Stored data entries:

----

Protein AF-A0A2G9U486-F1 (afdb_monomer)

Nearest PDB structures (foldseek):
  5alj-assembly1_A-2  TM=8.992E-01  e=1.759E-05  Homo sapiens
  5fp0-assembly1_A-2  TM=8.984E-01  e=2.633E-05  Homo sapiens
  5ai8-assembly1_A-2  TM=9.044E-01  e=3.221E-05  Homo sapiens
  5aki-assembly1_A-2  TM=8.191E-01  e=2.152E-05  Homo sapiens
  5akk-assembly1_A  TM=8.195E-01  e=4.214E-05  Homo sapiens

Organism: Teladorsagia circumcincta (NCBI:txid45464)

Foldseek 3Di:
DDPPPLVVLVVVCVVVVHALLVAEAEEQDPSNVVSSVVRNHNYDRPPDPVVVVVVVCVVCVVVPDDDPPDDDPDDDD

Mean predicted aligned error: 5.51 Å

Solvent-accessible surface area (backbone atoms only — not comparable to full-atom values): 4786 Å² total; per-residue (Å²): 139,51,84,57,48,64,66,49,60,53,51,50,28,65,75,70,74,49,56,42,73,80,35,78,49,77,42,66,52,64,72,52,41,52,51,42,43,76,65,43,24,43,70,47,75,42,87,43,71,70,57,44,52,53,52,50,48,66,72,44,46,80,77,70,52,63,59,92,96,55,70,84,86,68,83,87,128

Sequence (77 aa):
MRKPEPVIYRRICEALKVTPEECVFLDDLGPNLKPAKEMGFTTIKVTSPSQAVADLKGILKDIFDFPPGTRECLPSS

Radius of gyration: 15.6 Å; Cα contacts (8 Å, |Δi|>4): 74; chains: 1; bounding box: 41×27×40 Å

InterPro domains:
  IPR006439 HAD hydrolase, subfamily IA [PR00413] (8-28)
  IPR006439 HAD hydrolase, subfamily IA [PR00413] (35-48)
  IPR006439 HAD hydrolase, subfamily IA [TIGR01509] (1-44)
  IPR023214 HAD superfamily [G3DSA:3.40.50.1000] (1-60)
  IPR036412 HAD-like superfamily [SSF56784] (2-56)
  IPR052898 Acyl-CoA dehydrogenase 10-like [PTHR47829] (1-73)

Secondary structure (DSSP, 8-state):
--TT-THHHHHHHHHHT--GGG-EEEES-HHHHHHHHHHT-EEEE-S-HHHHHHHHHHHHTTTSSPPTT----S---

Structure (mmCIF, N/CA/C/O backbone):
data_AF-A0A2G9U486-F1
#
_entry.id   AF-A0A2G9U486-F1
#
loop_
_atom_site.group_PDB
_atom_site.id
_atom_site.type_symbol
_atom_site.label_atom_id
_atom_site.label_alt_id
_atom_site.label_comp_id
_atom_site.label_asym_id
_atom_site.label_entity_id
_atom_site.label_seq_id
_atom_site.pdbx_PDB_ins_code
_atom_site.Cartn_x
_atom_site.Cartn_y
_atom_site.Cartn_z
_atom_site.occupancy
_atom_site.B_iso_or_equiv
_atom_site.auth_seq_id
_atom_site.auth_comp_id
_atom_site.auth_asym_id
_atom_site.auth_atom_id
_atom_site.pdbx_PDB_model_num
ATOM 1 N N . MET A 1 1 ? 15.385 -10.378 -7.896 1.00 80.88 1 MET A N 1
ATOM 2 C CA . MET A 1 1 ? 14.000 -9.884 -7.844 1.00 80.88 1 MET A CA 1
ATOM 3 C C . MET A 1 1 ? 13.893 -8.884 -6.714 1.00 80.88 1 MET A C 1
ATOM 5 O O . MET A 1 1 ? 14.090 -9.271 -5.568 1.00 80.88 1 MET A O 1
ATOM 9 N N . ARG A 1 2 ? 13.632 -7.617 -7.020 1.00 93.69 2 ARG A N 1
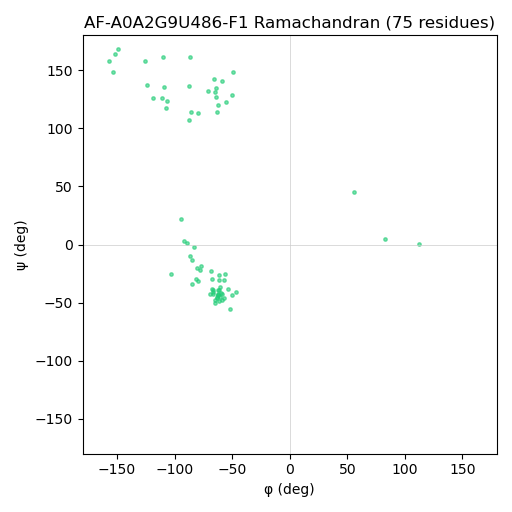
ATOM 10 C CA . ARG A 1 2 ? 13.418 -6.564 -6.020 1.00 93.69 2 ARG A CA 1
ATOM 11 C C . ARG A 1 2 ? 12.503 -5.474 -6.560 1.00 93.69 2 ARG A C 1
ATOM 13 O O . ARG A 1 2 ? 12.346 -5.331 -7.765 1.00 93.69 2 ARG A O 1
ATOM 20 N N . LYS A 1 3 ? 11.959 -4.647 -5.675 1.00 93.81 3 LYS A N 1
ATOM 21 C CA . LYS A 1 3 ? 11.308 -3.395 -6.080 1.00 93.81 3 LYS A CA 1
ATOM 22 C C . LYS A 1 3 ? 12.320 -2.513 -6.842 1.00 93.81 3 LYS A C 1
ATOM 24 O O . LYS A 1 3 ? 13.492 -2.498 -6.449 1.00 93.81 3 LYS A O 1
ATOM 29 N N . PRO A 1 4 ? 11.920 -1.810 -7.915 1.00 96.31 4 PRO A N 1
ATOM 30 C CA . PRO A 1 4 ? 10.561 -1.662 -8.448 1.00 96.31 4 PRO A CA 1
ATOM 31 C C . PRO A 1 4 ? 10.203 -2.657 -9.578 1.00 96.31 4 PRO A C 1
ATOM 33 O O . PRO A 1 4 ? 9.314 -2.383 -10.377 1.00 96.31 4 PRO A O 1
ATOM 36 N N . GLU A 1 5 ? 10.884 -3.801 -9.707 1.00 97.56 5 GLU A N 1
ATOM 37 C CA . GLU A 1 5 ? 10.602 -4.775 -10.775 1.00 97.56 5 GLU A CA 1
ATOM 38 C C . GLU A 1 5 ? 9.158 -5.315 -10.642 1.00 97.56 5 GLU A C 1
ATOM 40 O O . GLU A 1 5 ? 8.855 -5.949 -9.629 1.00 97.56 5 GLU A O 1
ATOM 45 N N . PRO A 1 6 ? 8.259 -5.159 -11.641 1.00 93.94 6 PRO A N 1
ATOM 46 C CA . PRO A 1 6 ? 6.835 -5.501 -11.500 1.00 93.94 6 PRO A CA 1
ATOM 47 C C . PRO A 1 6 ? 6.548 -6.949 -11.080 1.00 93.94 6 PRO A C 1
ATOM 49 O O . PRO A 1 6 ? 5.510 -7.248 -10.497 1.00 93.94 6 PRO A O 1
ATOM 52 N N . VAL A 1 7 ? 7.469 -7.870 -11.369 1.00 96.94 7 VAL A N 1
ATOM 53 C CA . VAL A 1 7 ? 7.324 -9.289 -11.031 1.00 96.94 7 VAL A CA 1
ATOM 54 C C . VAL A 1 7 ? 7.211 -9.530 -9.521 1.00 96.94 7 VAL A C 1
ATOM 56 O O . VAL A 1 7 ? 6.512 -10.460 -9.132 1.00 96.94 7 VAL A O 1
ATOM 59 N N . ILE A 1 8 ? 7.822 -8.697 -8.667 1.00 97.00 8 ILE A N 1
ATOM 60 C CA . ILE A 1 8 ? 7.761 -8.910 -7.212 1.00 97.00 8 ILE A CA 1
ATOM 61 C C . ILE A 1 8 ? 6.343 -8.722 -6.661 1.00 97.00 8 ILE A C 1
ATOM 63 O O . IL
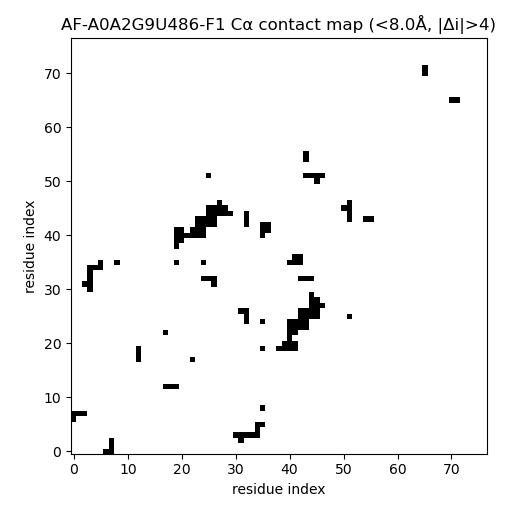E A 1 8 ? 5.903 -9.523 -5.845 1.00 97.00 8 ILE A O 1
ATOM 67 N N . TYR A 1 9 ? 5.598 -7.731 -7.156 1.00 96.88 9 TYR A N 1
ATOM 68 C CA . TYR A 1 9 ? 4.228 -7.450 -6.712 1.00 96.88 9 TYR A CA 1
ATOM 69 C C . TYR A 1 9 ? 3.276 -8.582 -7.105 1.00 96.88 9 TYR A C 1
ATOM 71 O O . TYR A 1 9 ? 2.499 -9.043 -6.274 1.00 96.88 9 TYR A O 1
ATOM 79 N N . ARG A 1 10 ? 3.424 -9.128 -8.323 1.00 96.62 10 ARG A N 1
ATOM 80 C CA . ARG A 1 10 ? 2.679 -10.327 -8.747 1.00 96.62 10 ARG A CA 1
ATOM 81 C C . ARG A 1 10 ? 2.979 -11.531 -7.862 1.00 96.62 10 ARG A C 1
ATOM 83 O O . ARG A 1 10 ? 2.056 -12.207 -7.431 1.00 96.62 10 ARG A O 1
ATOM 90 N N . ARG A 1 11 ? 4.257 -11.774 -7.548 1.00 97.25 11 ARG A N 1
ATOM 91 C CA . ARG A 1 11 ? 4.660 -12.874 -6.656 1.00 97.25 11 ARG A CA 1
ATOM 92 C C . ARG A 1 11 ? 4.070 -12.737 -5.256 1.00 97.25 11 ARG A C 1
ATOM 94 O O . ARG A 1 11 ? 3.716 -13.749 -4.663 1.00 97.25 11 ARG A O 1
ATOM 101 N N . ILE A 1 12 ? 3.953 -11.512 -4.742 1.00 95.62 12 ILE A N 1
ATOM 102 C CA . ILE A 1 12 ? 3.305 -11.241 -3.452 1.00 95.62 12 ILE A CA 1
ATOM 103 C C . ILE A 1 12 ? 1.815 -11.601 -3.522 1.00 95.62 12 ILE A C 1
ATOM 105 O O . ILE A 1 12 ? 1.357 -12.374 -2.685 1.00 95.62 12 ILE A O 1
ATOM 109 N N . CYS A 1 13 ? 1.087 -11.123 -4.537 1.00 97.56 13 CYS A N 1
ATOM 110 C CA . CYS A 1 13 ? -0.323 -11.477 -4.749 1.00 97.56 13 CYS A CA 1
ATOM 111 C C . CYS A 1 13 ? -0.530 -12.994 -4.880 1.00 97.56 13 CYS A C 1
ATOM 113 O O . CYS A 1 13 ? -1.395 -13.556 -4.215 1.00 97.56 13 CYS A O 1
ATOM 115 N N . GLU A 1 14 ? 0.302 -13.675 -5.676 1.00 97.81 14 GLU A N 1
ATOM 116 C CA . GLU A 1 14 ? 0.267 -15.136 -5.846 1.00 97.81 14 GLU A CA 1
ATOM 117 C C . GLU A 1 14 ? 0.481 -15.875 -4.517 1.00 97.81 14 GLU A C 1
ATOM 119 O O . GLU A 1 14 ? -0.266 -16.797 -4.189 1.00 97.81 14 GLU A O 1
ATOM 124 N N . ALA A 1 15 ? 1.494 -15.473 -3.742 1.00 97.75 15 ALA A N 1
ATOM 125 C CA . ALA A 1 15 ? 1.833 -16.116 -2.475 1.00 97
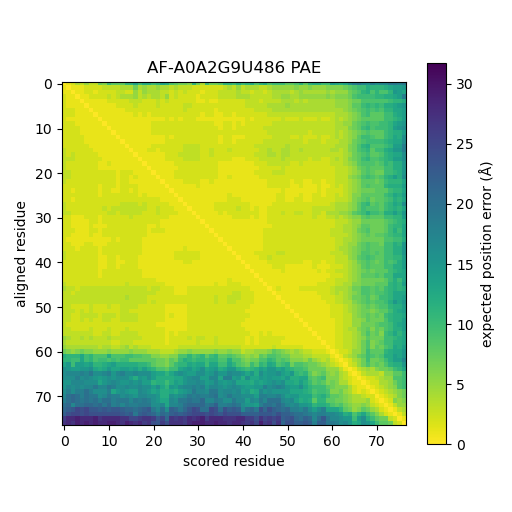.75 15 ALA A CA 1
ATOM 126 C C . ALA A 1 15 ? 0.750 -15.912 -1.406 1.00 97.75 15 ALA A C 1
ATOM 128 O O . ALA A 1 15 ? 0.461 -16.830 -0.639 1.00 97.75 15 ALA A O 1
ATOM 129 N N . LEU A 1 16 ? 0.150 -14.719 -1.368 1.00 97.19 16 LEU A N 1
ATOM 130 C CA . LEU A 1 16 ? -0.896 -14.354 -0.413 1.00 97.19 16 LEU A CA 1
ATOM 131 C C . LEU A 1 16 ? -2.307 -14.746 -0.878 1.00 97.19 16 LEU A C 1
ATOM 133 O O . LEU A 1 16 ? -3.227 -14.712 -0.068 1.00 97.19 16 LEU A O 1
ATOM 137 N N . LYS A 1 17 ? -2.469 -15.168 -2.140 1.00 98.06 17 LYS A N 1
ATOM 138 C CA . LYS A 1 17 ? -3.755 -15.501 -2.778 1.00 98.06 17 LYS A CA 1
ATOM 139 C C . LYS A 1 17 ? -4.766 -14.348 -2.727 1.00 98.06 17 LYS A C 1
ATOM 141 O O . LYS A 1 17 ? -5.934 -14.564 -2.423 1.00 98.06 17 LYS A O 1
ATOM 146 N N . VAL A 1 18 ? -4.295 -13.147 -3.040 1.00 97.69 18 VAL A N 1
ATOM 147 C CA . VAL A 1 18 ? -5.087 -11.906 -3.086 1.00 97.69 18 VAL A CA 1
ATOM 148 C C . VAL A 1 18 ? -4.935 -11.237 -4.446 1.00 97.69 18 VAL A C 1
ATOM 150 O O . VAL A 1 18 ? -3.939 -11.465 -5.143 1.00 97.69 18 VAL A O 1
ATOM 153 N N . THR A 1 19 ? -5.887 -10.394 -4.829 1.00 98.06 19 THR A N 1
ATOM 154 C CA . THR A 1 19 ? -5.748 -9.526 -6.003 1.00 98.06 19 THR A CA 1
ATOM 155 C C . THR A 1 19 ? -5.038 -8.213 -5.636 1.00 98.06 19 THR A C 1
ATOM 157 O O . THR A 1 19 ? -4.947 -7.854 -4.457 1.00 98.06 19 THR A O 1
ATOM 160 N N . PRO A 1 20 ? -4.484 -7.479 -6.618 1.00 97.88 20 PRO A N 1
ATOM 161 C CA . PRO A 1 20 ? -3.895 -6.161 -6.379 1.00 97.88 20 PRO A CA 1
ATOM 162 C C . PRO A 1 20 ? -4.840 -5.183 -5.668 1.00 97.88 20 PRO A C 1
ATOM 164 O O . PRO A 1 20 ? -4.407 -4.448 -4.785 1.00 97.88 20 PRO A O 1
ATOM 167 N N . GLU A 1 21 ? -6.128 -5.203 -6.006 1.00 97.12 21 GLU A N 1
ATOM 168 C CA . GLU A 1 21 ? -7.153 -4.294 -5.476 1.00 97.12 21 GLU A CA 1
ATOM 169 C C . GLU A 1 21 ? -7.454 -4.535 -3.989 1.00 97.12 21 GLU A C 1
ATOM 171 O O . GLU A 1 21 ? -7.899 -3.628 -3.290 1.00 97.12 21 GLU A O 1
ATOM 176 N N . GLU A 1 22 ? -7.163 -5.736 -3.488 1.00 95.88 22 GLU A N 1
ATOM 177 C CA . GLU A 1 22 ? -7.293 -6.106 -2.073 1.00 95.88 22 GLU A CA 1
ATOM 178 C C . GLU A 1 22 ? -6.070 -5.678 -1.239 1.00 95.88 22 GLU A C 1
ATOM 180 O O . GLU A 1 22 ? -6.027 -5.886 -0.025 1.00 95.88 22 GLU A O 1
ATOM 185 N N . CYS A 1 23 ? -5.049 -5.090 -1.872 1.00 97.00 23 CYS A N 1
ATOM 186 C CA . CYS A 1 23 ? -3.780 -4.769 -1.234 1.00 97.00 23 CYS A CA 1
ATOM 187 C C . CYS A 1 23 ? -3.581 -3.260 -1.028 1.00 97.00 23 CYS A C 1
ATOM 189 O O . CYS A 1 23 ? -3.728 -2.450 -1.948 1.00 97.00 23 CYS A O 1
ATOM 191 N N . VAL A 1 24 ? -3.100 -2.895 0.167 1.00 97.50 24 VAL A N 1
ATOM 192 C CA . VAL A 1 24 ? -2.532 -1.569 0.455 1.00 97.50 24 VAL A CA 1
ATOM 193 C C . VAL A 1 24 ? -1.012 -1.695 0.602 1.00 97.50 24 VAL A C 1
ATOM 195 O O . VAL A 1 24 ? -0.525 -2.390 1.491 1.00 97.50 24 VAL A O 1
ATOM 198 N N . PHE A 1 25 ? -0.247 -1.029 -0.266 1.00 97.88 25 PHE A N 1
ATOM 199 C CA . PHE A 1 25 ? 1.217 -1.049 -0.266 1.00 97.88 25 PHE A CA 1
ATOM 200 C C . PHE A 1 25 ? 1.804 0.274 0.249 1.00 97.88 25 PHE A C 1
ATOM 202 O O . PHE A 1 25 ? 1.516 1.350 -0.280 1.00 97.88 25 PHE A O 1
ATOM 209 N N . LEU A 1 26 ? 2.636 0.186 1.289 1.00 98.38 26 LEU A N 1
ATOM 210 C CA . LEU A 1 26 ? 3.266 1.321 1.964 1.00 98.38 26 LEU A CA 1
ATOM 211 C C . LEU A 1 26 ? 4.773 1.314 1.672 1.00 98.38 26 LEU A C 1
ATOM 213 O O . LEU A 1 26 ? 5.446 0.317 1.927 1.00 98.38 26 LEU A O 1
ATOM 217 N N . ASP A 1 27 ? 5.311 2.423 1.165 1.00 98.19 27 ASP A N 1
ATOM 218 C CA . ASP A 1 27 ? 6.747 2.598 0.888 1.00 98.19 27 ASP A CA 1
ATOM 219 C C . ASP A 1 27 ? 7.112 4.087 0.958 1.00 98.19 27 ASP A C 1
ATOM 221 O O . ASP A 1 27 ? 6.292 4.949 0.640 1.00 98.19 27 ASP A O 1
ATOM 225 N N . ASP A 1 28 ? 8.332 4.423 1.359 1.00 97.94 28 ASP A N 1
ATOM 226 C CA . ASP A 1 28 ? 8.835 5.801 1.361 1.00 97.94 28 ASP A CA 1
ATOM 227 C C . ASP A 1 28 ? 9.331 6.230 -0.033 1.00 97.94 28 ASP A C 1
ATOM 229 O O . ASP A 1 28 ? 9.209 7.397 -0.438 1.00 97.94 28 ASP A O 1
ATOM 233 N N . LEU A 1 29 ? 9.823 5.273 -0.825 1.00 97.62 29 LEU A N 1
ATOM 234 C CA . LEU A 1 29 ? 10.358 5.515 -2.155 1.00 97.62 29 LEU A CA 1
ATOM 235 C C . LEU A 1 29 ? 9.249 5.461 -3.209 1.00 97.62 29 LEU A C 1
ATOM 237 O O . LEU A 1 29 ? 8.796 4.403 -3.640 1.00 97.62 29 LEU A O 1
ATOM 241 N N . GLY A 1 30 ? 8.890 6.634 -3.735 1.00 96.75 30 GLY A N 1
ATOM 242 C CA . GLY A 1 30 ? 7.935 6.776 -4.844 1.00 96.75 30 GLY A CA 1
ATOM 243 C C . GLY A 1 30 ? 8.160 5.822 -6.037 1.00 96.75 30 GLY A C 1
ATOM 244 O O . GLY A 1 30 ? 7.176 5.270 -6.534 1.00 96.75 30 GLY A O 1
ATOM 245 N N . PRO A 1 31 ? 9.408 5.553 -6.482 1.00 98.12 31 PRO A N 1
ATOM 246 C CA . PRO A 1 31 ? 9.669 4.578 -7.544 1.00 98.12 31 PRO A CA 1
ATOM 247 C C . PRO A 1 31 ? 9.151 3.161 -7.258 1.00 98.12 31 PRO A C 1
ATOM 249 O O . PRO A 1 31 ? 8.762 2.471 -8.195 1.00 98.12 31 PRO A O 1
ATOM 252 N N . ASN A 1 32 ? 9.090 2.741 -5.991 1.00 98.12 32 ASN A N 1
ATOM 253 C CA . ASN A 1 32 ? 8.540 1.442 -5.593 1.00 98.12 32 ASN A CA 1
ATOM 254 C C . ASN A 1 32 ? 7.005 1.432 -5.586 1.00 98.12 32 ASN A C 1
ATOM 256 O O . ASN A 1 32 ? 6.399 0.367 -5.658 1.00 98.12 32 ASN A O 1
ATOM 260 N N . LEU A 1 33 ? 6.364 2.596 -5.488 1.00 98.31 33 LEU A N 1
ATOM 261 C CA . LEU A 1 33 ? 4.905 2.706 -5.446 1.00 98.31 33 LEU A CA 1
ATOM 262 C C . LEU A 1 33 ? 4.299 2.715 -6.846 1.00 98.31 33 LEU A C 1
ATOM 264 O O . LEU A 1 33 ? 3.219 2.173 -7.051 1.00 98.31 33 LEU A O 1
ATOM 268 N N . LYS A 1 34 ? 4.998 3.309 -7.817 1.00 97.94 34 LYS A N 1
ATOM 269 C CA . LYS A 1 34 ? 4.518 3.435 -9.197 1.00 97.94 34 LYS A CA 1
ATOM 270 C C . LYS A 1 34 ? 4.064 2.096 -9.815 1.00 97.94 34 LYS A C 1
ATOM 272 O O . LYS A 1 34 ? 2.901 2.023 -10.201 1.00 97.94 34 LYS A O 1
ATOM 277 N N . PRO A 1 35 ? 4.894 1.034 -9.865 1.00 97.56 35 PRO A N 1
ATOM 278 C CA . PRO 
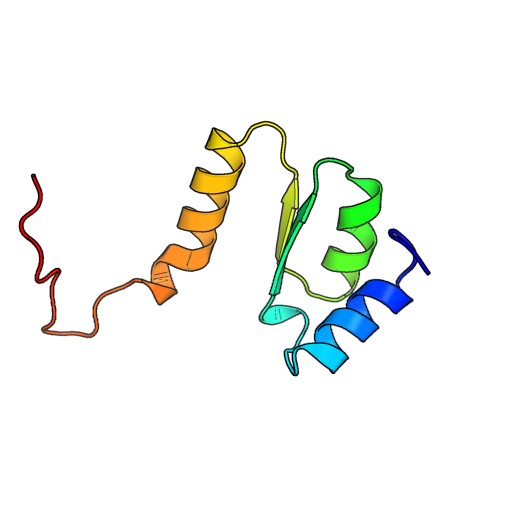A 1 35 ? 4.476 -0.243 -10.450 1.00 97.56 35 PRO A CA 1
ATOM 279 C C . PRO A 1 35 ? 3.382 -0.951 -9.637 1.00 97.56 35 PRO A C 1
ATOM 281 O O . PRO A 1 35 ? 2.568 -1.661 -10.218 1.00 97.56 35 PRO A O 1
ATOM 284 N N . ALA A 1 36 ? 3.333 -0.759 -8.312 1.00 98.00 36 ALA A N 1
ATOM 285 C CA . ALA A 1 36 ? 2.253 -1.294 -7.481 1.00 98.00 36 ALA A CA 1
ATOM 286 C C . ALA A 1 36 ? 0.914 -0.637 -7.850 1.00 98.00 36 ALA A C 1
ATOM 288 O O . ALA A 1 36 ? -0.070 -1.323 -8.111 1.00 98.00 36 ALA A O 1
ATOM 289 N N . LYS A 1 37 ? 0.903 0.697 -7.955 1.00 98.00 37 LYS A N 1
ATOM 290 C CA . LYS A 1 37 ? -0.279 1.472 -8.340 1.00 98.00 37 LYS A CA 1
ATOM 291 C C . LYS A 1 37 ? -0.757 1.129 -9.751 1.00 98.00 37 LYS A C 1
ATOM 293 O O . LYS A 1 37 ? -1.951 0.960 -9.958 1.00 98.00 37 LYS A O 1
ATOM 298 N N . GLU A 1 38 ? 0.163
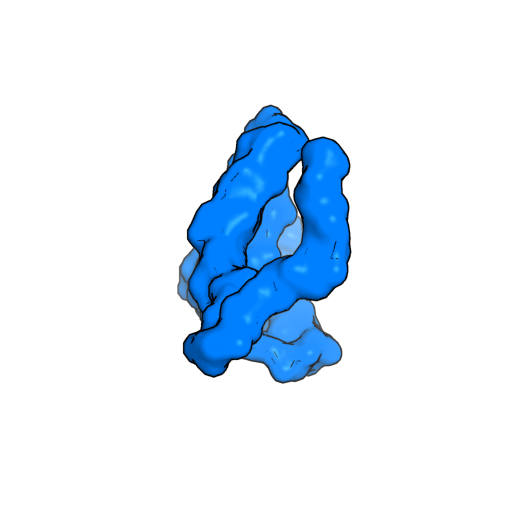 0.993 -10.707 1.00 98.00 38 GLU A N 1
ATOM 299 C CA . GLU A 1 38 ? -0.152 0.575 -12.085 1.00 98.00 38 GLU A CA 1
ATOM 300 C C . GLU A 1 38 ? -0.778 -0.828 -12.152 1.00 98.00 38 GLU A C 1
ATOM 302 O O . GLU A 1 38 ? -1.531 -1.114 -13.077 1.00 98.00 38 GLU A O 1
ATOM 307 N N . MET A 1 39 ? -0.491 -1.692 -11.173 1.00 97.19 39 MET A N 1
ATOM 308 C CA . MET A 1 39 ? -1.051 -3.042 -11.077 1.00 97.19 39 MET A CA 1
ATOM 309 C C . MET A 1 39 ? -2.426 -3.094 -10.394 1.00 97.19 39 MET A C 1
ATOM 311 O O . MET A 1 39 ? -3.077 -4.125 -10.492 1.00 97.19 39 MET A O 1
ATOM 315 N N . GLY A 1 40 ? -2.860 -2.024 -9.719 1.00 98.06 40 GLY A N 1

----

PROBLEM REQUIREMENTS: Only the lines above from the line containing "ATOM 47 C C" through the line containing "ATOM 60 C CA" should be retyped, exactly and with both ends included.

OUTPUT OF THE TASK:
ATOM 47 C C . PRO A 1 6 ? 6.548 -6.949 -11.080 1.00 93.94 6 PRO A C 1
ATOM 49 O O . PRO A 1 6 ? 5.510 -7.248 -10.497 1.00 93.94 6 PRO A O 1
ATOM 52 N N . VAL A 1 7 ? 7.469 -7.870 -11.369 1.00 96.94 7 VAL A N 1
ATOM 53 C CA . VAL A 1 7 ? 7.324 -9.289 -11.031 1.00 96.94 7 VAL A CA 1
ATOM 54 C C . VAL A 1 7 ? 7.211 -9.530 -9.521 1.00 96.94 7 VAL A C 1
ATOM 56 O O . VAL A 1 7 ? 6.512 -10.460 -9.132 1.00 96.94 7 VAL A O 1
ATOM 59 N N . ILE A 1 8 ? 7.822 -8.697 -8.667 1.00 97.00 8 ILE A N 1
ATOM 60 C CA . ILE A 1 8 ? 7.761 -8.910 -7.212 1.00 97.00 8 ILE A CA 1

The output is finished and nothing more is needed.